**WORK TO COMPLETE:** Among the records that follow, find the line with "ATOM 115 C C" and the line with "ATOM 122 O O". Set down those lines and all lines between them exactly, without adding anything.

Records drawn from a dataset
------------------------------------------------

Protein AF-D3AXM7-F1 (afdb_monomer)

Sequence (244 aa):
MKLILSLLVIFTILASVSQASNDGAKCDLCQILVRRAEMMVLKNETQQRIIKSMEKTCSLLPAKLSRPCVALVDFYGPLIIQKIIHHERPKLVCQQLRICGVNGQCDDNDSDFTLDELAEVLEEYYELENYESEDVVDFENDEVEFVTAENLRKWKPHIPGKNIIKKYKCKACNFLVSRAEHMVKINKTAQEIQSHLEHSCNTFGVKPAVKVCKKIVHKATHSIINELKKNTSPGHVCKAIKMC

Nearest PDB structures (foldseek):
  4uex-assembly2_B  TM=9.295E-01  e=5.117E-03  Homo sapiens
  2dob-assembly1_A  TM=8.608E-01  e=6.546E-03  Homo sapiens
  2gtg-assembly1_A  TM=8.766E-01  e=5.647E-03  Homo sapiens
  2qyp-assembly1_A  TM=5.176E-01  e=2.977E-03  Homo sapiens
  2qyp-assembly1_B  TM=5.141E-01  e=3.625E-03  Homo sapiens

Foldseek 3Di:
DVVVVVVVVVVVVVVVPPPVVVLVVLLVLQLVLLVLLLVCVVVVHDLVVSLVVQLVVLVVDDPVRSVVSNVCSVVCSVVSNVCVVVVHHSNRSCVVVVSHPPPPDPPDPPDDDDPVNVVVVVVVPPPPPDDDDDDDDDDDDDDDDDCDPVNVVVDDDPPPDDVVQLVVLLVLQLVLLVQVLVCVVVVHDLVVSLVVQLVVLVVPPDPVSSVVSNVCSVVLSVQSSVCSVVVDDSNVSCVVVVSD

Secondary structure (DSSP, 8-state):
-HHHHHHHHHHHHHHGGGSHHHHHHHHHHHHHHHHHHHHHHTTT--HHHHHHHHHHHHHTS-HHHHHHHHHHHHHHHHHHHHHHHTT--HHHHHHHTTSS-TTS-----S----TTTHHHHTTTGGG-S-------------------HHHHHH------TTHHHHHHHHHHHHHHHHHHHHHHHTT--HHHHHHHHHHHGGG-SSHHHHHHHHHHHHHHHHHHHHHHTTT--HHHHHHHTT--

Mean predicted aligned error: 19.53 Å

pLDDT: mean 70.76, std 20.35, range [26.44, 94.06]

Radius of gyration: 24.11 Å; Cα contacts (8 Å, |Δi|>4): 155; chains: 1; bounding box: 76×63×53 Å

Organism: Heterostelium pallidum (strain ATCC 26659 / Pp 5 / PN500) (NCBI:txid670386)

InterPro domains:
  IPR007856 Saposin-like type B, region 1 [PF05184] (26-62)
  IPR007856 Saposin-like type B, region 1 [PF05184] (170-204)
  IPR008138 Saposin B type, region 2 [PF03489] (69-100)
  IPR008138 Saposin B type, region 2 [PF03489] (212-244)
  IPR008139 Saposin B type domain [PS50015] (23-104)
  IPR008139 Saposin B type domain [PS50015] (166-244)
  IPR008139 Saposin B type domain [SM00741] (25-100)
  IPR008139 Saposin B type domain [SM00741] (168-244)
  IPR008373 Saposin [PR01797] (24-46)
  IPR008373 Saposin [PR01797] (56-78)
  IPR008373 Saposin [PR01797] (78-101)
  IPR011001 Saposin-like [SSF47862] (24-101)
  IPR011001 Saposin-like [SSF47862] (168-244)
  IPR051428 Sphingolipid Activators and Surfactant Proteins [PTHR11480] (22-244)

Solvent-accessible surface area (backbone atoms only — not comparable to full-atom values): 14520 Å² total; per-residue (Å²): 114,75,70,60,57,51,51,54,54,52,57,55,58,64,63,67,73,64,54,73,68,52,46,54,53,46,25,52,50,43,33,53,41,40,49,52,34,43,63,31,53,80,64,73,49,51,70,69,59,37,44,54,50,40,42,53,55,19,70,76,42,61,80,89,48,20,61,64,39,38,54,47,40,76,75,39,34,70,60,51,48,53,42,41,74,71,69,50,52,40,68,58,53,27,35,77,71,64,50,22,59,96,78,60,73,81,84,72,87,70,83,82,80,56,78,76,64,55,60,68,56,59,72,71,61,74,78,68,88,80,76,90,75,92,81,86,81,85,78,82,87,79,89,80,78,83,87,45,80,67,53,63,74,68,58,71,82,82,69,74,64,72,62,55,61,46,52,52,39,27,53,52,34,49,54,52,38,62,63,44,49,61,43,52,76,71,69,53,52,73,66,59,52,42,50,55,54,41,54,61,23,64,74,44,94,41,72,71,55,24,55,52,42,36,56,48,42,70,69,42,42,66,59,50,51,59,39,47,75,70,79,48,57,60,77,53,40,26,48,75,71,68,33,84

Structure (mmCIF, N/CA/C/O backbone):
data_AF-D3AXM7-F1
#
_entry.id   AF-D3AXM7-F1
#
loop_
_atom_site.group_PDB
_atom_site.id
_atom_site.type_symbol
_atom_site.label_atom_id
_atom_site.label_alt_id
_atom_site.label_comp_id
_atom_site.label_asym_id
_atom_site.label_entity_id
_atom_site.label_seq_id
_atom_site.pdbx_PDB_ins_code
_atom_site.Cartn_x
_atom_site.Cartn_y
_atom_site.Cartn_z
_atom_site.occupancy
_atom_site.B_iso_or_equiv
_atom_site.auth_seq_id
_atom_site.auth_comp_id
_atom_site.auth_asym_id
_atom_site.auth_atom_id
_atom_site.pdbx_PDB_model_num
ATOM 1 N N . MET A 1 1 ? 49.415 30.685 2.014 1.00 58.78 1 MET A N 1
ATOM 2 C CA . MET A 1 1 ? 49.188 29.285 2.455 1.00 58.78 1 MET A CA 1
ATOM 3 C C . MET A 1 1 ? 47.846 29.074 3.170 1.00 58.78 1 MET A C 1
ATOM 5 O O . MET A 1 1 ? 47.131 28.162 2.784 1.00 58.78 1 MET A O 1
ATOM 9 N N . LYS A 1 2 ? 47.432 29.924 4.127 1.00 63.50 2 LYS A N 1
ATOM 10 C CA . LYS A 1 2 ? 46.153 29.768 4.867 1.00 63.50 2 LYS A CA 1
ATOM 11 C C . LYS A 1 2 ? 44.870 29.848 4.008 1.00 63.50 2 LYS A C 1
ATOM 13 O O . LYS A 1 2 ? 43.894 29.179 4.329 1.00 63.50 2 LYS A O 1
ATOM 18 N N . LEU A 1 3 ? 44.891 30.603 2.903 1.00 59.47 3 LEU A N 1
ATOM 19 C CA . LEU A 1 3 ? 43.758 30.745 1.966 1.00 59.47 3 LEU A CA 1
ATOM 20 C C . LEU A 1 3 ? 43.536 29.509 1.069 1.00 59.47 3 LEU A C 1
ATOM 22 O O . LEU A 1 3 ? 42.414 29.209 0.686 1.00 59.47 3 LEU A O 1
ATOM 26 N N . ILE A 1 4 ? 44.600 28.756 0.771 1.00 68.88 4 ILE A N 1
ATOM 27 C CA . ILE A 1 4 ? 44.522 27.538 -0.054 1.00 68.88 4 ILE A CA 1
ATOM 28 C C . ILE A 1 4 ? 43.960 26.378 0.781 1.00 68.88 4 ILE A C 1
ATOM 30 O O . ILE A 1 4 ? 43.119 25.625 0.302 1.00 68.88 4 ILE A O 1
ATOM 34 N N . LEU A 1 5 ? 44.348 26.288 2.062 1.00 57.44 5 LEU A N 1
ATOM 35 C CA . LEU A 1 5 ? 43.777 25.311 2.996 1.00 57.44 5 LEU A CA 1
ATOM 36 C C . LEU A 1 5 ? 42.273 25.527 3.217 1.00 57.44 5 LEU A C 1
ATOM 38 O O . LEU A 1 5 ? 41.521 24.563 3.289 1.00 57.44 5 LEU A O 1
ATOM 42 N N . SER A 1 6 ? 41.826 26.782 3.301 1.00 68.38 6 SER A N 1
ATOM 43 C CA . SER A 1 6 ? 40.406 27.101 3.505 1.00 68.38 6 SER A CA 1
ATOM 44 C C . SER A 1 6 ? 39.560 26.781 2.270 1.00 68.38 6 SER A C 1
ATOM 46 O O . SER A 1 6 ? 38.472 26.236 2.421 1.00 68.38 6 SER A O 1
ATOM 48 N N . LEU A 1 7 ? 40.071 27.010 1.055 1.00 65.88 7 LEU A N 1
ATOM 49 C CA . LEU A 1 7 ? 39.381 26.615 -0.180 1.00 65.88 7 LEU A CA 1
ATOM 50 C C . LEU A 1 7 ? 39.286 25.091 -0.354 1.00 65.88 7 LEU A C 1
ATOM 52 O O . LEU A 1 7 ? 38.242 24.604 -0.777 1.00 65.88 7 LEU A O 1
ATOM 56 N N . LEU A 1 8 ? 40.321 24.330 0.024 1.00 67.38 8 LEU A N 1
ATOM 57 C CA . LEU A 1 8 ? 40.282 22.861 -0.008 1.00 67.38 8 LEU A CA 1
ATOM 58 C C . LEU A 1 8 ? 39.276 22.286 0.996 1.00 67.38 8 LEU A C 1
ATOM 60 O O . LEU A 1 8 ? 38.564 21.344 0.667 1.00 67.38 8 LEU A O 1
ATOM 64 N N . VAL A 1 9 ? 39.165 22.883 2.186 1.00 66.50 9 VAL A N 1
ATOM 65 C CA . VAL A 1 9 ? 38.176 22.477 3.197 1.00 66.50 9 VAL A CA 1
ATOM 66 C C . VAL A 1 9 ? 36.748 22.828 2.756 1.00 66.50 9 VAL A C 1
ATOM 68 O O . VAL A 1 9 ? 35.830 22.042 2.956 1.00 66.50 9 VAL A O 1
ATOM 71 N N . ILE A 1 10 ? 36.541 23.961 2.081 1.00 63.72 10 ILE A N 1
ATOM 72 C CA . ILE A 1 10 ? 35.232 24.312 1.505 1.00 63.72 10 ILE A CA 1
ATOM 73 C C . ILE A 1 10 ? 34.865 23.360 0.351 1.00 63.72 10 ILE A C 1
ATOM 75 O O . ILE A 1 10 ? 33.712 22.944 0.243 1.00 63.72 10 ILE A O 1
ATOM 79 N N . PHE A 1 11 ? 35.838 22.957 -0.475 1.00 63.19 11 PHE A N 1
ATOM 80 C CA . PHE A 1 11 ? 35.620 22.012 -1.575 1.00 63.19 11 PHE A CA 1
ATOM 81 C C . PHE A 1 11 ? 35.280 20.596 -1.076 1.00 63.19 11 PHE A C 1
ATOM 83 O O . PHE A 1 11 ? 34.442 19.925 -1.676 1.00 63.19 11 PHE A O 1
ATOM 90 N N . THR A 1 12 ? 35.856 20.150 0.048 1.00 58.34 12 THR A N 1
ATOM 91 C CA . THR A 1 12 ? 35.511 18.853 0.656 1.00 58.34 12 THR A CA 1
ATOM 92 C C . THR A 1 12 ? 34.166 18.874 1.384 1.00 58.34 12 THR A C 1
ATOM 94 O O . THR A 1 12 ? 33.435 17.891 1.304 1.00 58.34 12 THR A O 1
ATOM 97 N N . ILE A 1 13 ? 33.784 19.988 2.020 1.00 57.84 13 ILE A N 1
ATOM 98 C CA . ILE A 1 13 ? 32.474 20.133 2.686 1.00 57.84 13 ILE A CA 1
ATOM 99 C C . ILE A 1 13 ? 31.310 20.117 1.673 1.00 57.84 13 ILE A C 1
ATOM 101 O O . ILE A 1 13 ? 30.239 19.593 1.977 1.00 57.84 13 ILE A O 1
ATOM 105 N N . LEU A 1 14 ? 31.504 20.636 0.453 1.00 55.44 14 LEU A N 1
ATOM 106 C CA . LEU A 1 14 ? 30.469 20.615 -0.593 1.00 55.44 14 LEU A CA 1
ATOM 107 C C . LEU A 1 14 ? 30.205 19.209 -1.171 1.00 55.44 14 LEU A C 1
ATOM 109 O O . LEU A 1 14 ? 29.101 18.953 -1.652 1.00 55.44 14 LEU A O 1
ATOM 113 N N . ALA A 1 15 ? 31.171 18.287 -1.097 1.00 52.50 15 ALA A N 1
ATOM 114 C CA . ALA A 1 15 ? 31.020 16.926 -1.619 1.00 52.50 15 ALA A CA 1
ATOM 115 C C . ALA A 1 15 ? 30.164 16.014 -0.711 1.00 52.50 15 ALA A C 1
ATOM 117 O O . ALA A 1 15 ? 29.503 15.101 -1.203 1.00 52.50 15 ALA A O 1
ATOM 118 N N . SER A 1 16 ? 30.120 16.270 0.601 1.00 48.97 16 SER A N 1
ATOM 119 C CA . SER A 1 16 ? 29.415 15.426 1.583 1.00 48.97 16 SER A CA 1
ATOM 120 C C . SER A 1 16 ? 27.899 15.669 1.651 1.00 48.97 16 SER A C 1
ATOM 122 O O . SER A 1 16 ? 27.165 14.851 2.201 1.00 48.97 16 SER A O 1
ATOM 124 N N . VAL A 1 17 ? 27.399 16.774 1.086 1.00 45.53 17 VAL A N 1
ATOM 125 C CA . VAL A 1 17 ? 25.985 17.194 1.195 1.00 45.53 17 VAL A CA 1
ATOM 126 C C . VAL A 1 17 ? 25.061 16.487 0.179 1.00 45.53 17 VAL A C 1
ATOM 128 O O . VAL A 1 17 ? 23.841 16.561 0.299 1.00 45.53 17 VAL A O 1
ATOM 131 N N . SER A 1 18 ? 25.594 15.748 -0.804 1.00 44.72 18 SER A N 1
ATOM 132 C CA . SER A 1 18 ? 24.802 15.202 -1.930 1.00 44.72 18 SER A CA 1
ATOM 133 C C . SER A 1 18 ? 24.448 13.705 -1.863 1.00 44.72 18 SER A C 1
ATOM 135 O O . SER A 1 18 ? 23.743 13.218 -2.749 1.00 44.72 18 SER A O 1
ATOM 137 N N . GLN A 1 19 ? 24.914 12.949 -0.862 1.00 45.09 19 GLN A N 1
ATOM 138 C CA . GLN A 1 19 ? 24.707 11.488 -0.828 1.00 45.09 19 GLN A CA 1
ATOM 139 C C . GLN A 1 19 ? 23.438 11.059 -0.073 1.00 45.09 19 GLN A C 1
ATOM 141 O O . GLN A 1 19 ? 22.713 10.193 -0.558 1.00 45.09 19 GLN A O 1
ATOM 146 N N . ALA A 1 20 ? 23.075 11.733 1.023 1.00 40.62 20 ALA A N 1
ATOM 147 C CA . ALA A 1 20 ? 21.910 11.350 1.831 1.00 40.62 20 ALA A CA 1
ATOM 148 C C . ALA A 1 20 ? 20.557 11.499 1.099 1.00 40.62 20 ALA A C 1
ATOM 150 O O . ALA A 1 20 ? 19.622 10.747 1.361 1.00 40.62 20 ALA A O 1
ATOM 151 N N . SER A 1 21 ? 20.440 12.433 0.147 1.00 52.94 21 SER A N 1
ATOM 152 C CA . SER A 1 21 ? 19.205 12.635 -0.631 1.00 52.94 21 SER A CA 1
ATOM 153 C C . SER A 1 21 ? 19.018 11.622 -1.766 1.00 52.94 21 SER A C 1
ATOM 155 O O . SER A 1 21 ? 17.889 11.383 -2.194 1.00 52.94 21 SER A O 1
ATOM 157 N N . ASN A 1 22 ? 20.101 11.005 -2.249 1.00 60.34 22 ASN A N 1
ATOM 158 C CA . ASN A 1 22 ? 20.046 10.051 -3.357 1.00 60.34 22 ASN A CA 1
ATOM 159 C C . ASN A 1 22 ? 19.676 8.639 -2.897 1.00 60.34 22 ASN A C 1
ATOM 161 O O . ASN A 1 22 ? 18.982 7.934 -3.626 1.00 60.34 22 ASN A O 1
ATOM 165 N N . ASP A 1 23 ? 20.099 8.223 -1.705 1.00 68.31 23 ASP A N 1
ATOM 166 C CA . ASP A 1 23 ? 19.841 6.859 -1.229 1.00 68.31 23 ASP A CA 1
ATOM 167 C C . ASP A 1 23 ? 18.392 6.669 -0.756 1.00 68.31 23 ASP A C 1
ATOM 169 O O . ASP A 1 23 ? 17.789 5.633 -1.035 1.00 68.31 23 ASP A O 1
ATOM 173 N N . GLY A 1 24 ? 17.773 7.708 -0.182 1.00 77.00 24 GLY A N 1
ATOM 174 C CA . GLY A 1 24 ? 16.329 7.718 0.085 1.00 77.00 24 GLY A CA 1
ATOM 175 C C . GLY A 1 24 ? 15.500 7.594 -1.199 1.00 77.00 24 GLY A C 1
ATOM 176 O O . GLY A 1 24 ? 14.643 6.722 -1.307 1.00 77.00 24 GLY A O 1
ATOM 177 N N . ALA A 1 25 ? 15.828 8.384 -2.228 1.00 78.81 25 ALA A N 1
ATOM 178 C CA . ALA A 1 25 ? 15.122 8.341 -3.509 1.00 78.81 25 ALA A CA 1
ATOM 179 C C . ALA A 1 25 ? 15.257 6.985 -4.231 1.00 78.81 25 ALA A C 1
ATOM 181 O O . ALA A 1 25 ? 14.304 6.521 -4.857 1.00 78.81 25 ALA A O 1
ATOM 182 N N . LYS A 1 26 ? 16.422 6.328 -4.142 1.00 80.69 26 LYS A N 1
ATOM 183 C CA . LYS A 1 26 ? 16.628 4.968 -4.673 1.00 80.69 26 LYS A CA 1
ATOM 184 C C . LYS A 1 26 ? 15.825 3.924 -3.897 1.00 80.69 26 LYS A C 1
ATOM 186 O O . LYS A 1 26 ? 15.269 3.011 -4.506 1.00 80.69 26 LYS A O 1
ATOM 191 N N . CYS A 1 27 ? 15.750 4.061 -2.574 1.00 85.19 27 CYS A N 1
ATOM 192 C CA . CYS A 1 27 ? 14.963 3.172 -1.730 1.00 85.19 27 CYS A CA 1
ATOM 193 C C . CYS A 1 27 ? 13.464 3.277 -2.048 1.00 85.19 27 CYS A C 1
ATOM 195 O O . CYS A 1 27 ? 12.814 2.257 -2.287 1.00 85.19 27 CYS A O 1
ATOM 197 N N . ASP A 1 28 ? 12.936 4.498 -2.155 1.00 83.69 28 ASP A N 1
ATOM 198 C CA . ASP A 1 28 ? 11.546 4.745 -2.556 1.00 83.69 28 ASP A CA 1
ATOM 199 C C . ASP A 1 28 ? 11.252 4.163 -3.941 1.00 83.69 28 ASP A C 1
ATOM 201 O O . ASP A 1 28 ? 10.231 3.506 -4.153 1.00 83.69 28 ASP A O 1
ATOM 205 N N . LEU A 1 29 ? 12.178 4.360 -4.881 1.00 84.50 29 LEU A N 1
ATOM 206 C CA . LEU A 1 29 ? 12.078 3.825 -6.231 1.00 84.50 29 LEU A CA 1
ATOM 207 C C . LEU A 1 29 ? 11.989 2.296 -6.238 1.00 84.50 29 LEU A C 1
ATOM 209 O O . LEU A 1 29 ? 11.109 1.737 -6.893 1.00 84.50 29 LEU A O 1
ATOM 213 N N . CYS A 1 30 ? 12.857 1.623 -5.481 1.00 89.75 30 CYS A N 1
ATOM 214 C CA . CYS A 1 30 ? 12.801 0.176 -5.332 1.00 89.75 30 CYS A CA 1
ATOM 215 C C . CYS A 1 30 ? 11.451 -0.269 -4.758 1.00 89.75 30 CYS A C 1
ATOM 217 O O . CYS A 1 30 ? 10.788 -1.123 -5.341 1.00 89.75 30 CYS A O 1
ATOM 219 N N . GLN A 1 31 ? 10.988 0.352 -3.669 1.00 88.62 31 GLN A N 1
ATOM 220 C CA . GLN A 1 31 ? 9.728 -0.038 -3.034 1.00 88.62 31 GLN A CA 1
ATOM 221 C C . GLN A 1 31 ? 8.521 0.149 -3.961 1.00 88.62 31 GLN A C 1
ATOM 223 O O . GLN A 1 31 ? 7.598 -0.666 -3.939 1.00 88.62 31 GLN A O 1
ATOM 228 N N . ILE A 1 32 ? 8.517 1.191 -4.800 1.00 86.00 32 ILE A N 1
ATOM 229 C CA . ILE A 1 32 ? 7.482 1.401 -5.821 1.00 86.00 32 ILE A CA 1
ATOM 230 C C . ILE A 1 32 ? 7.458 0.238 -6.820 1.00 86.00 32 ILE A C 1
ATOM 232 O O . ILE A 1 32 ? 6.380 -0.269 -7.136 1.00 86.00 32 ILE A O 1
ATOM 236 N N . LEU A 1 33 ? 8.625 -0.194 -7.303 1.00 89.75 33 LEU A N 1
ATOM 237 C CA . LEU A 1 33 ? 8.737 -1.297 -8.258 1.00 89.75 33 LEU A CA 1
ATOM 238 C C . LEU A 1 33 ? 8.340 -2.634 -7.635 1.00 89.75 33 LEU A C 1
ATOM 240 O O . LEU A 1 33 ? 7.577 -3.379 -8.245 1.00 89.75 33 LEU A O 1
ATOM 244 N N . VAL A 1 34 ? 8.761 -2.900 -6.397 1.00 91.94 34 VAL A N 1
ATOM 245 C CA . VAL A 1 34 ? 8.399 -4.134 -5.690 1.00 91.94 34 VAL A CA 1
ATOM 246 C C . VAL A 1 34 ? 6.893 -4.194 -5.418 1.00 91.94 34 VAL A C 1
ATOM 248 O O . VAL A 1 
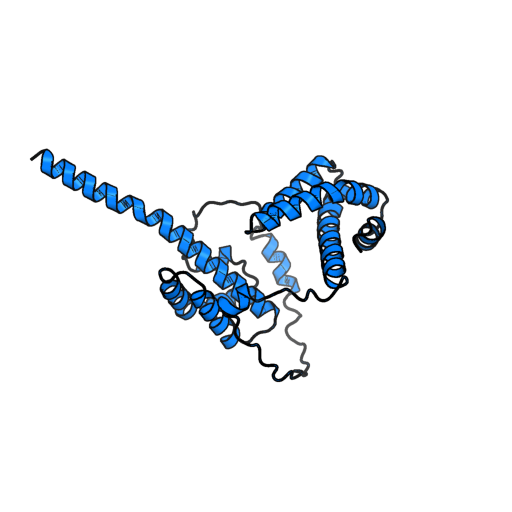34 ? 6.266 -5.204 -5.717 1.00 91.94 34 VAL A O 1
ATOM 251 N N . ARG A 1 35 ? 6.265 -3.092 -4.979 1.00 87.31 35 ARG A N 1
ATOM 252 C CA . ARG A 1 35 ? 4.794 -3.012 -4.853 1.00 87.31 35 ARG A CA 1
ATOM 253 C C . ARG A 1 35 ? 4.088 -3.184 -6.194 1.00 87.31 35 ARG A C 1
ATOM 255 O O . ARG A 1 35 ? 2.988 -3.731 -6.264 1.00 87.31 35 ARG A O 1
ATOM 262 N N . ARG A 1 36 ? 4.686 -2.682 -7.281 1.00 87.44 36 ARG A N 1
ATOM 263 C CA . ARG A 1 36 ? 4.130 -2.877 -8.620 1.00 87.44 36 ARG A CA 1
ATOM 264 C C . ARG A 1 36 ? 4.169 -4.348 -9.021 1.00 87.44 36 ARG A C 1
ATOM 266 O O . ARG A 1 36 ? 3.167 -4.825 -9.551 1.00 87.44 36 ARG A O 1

------------------------------------------------

**ANSWER FOR THIS EXERCISE:**
ATOM 115 C C . ALA A 1 15 ? 30.164 16.014 -0.711 1.00 52.50 15 ALA A C 1
ATOM 117 O O . ALA A 1 15 ? 29.503 15.101 -1.203 1.00 52.50 15 ALA A O 1
ATOM 118 N N . SER A 1 16 ? 30.120 16.270 0.601 1.00 48.97 16 SER A N 1
ATOM 119 C CA . SER A 1 16 ? 29.415 15.426 1.583 1.00 48.97 16 SER A CA 1
ATOM 120 C C . SER A 1 16 ? 27.899 15.669 1.651 1.00 48.97 16 SER A C 1
ATOM 122 O O . SER A 1 16 ? 27.165 14.851 2.201 1.00 48.97 16 SER A O 1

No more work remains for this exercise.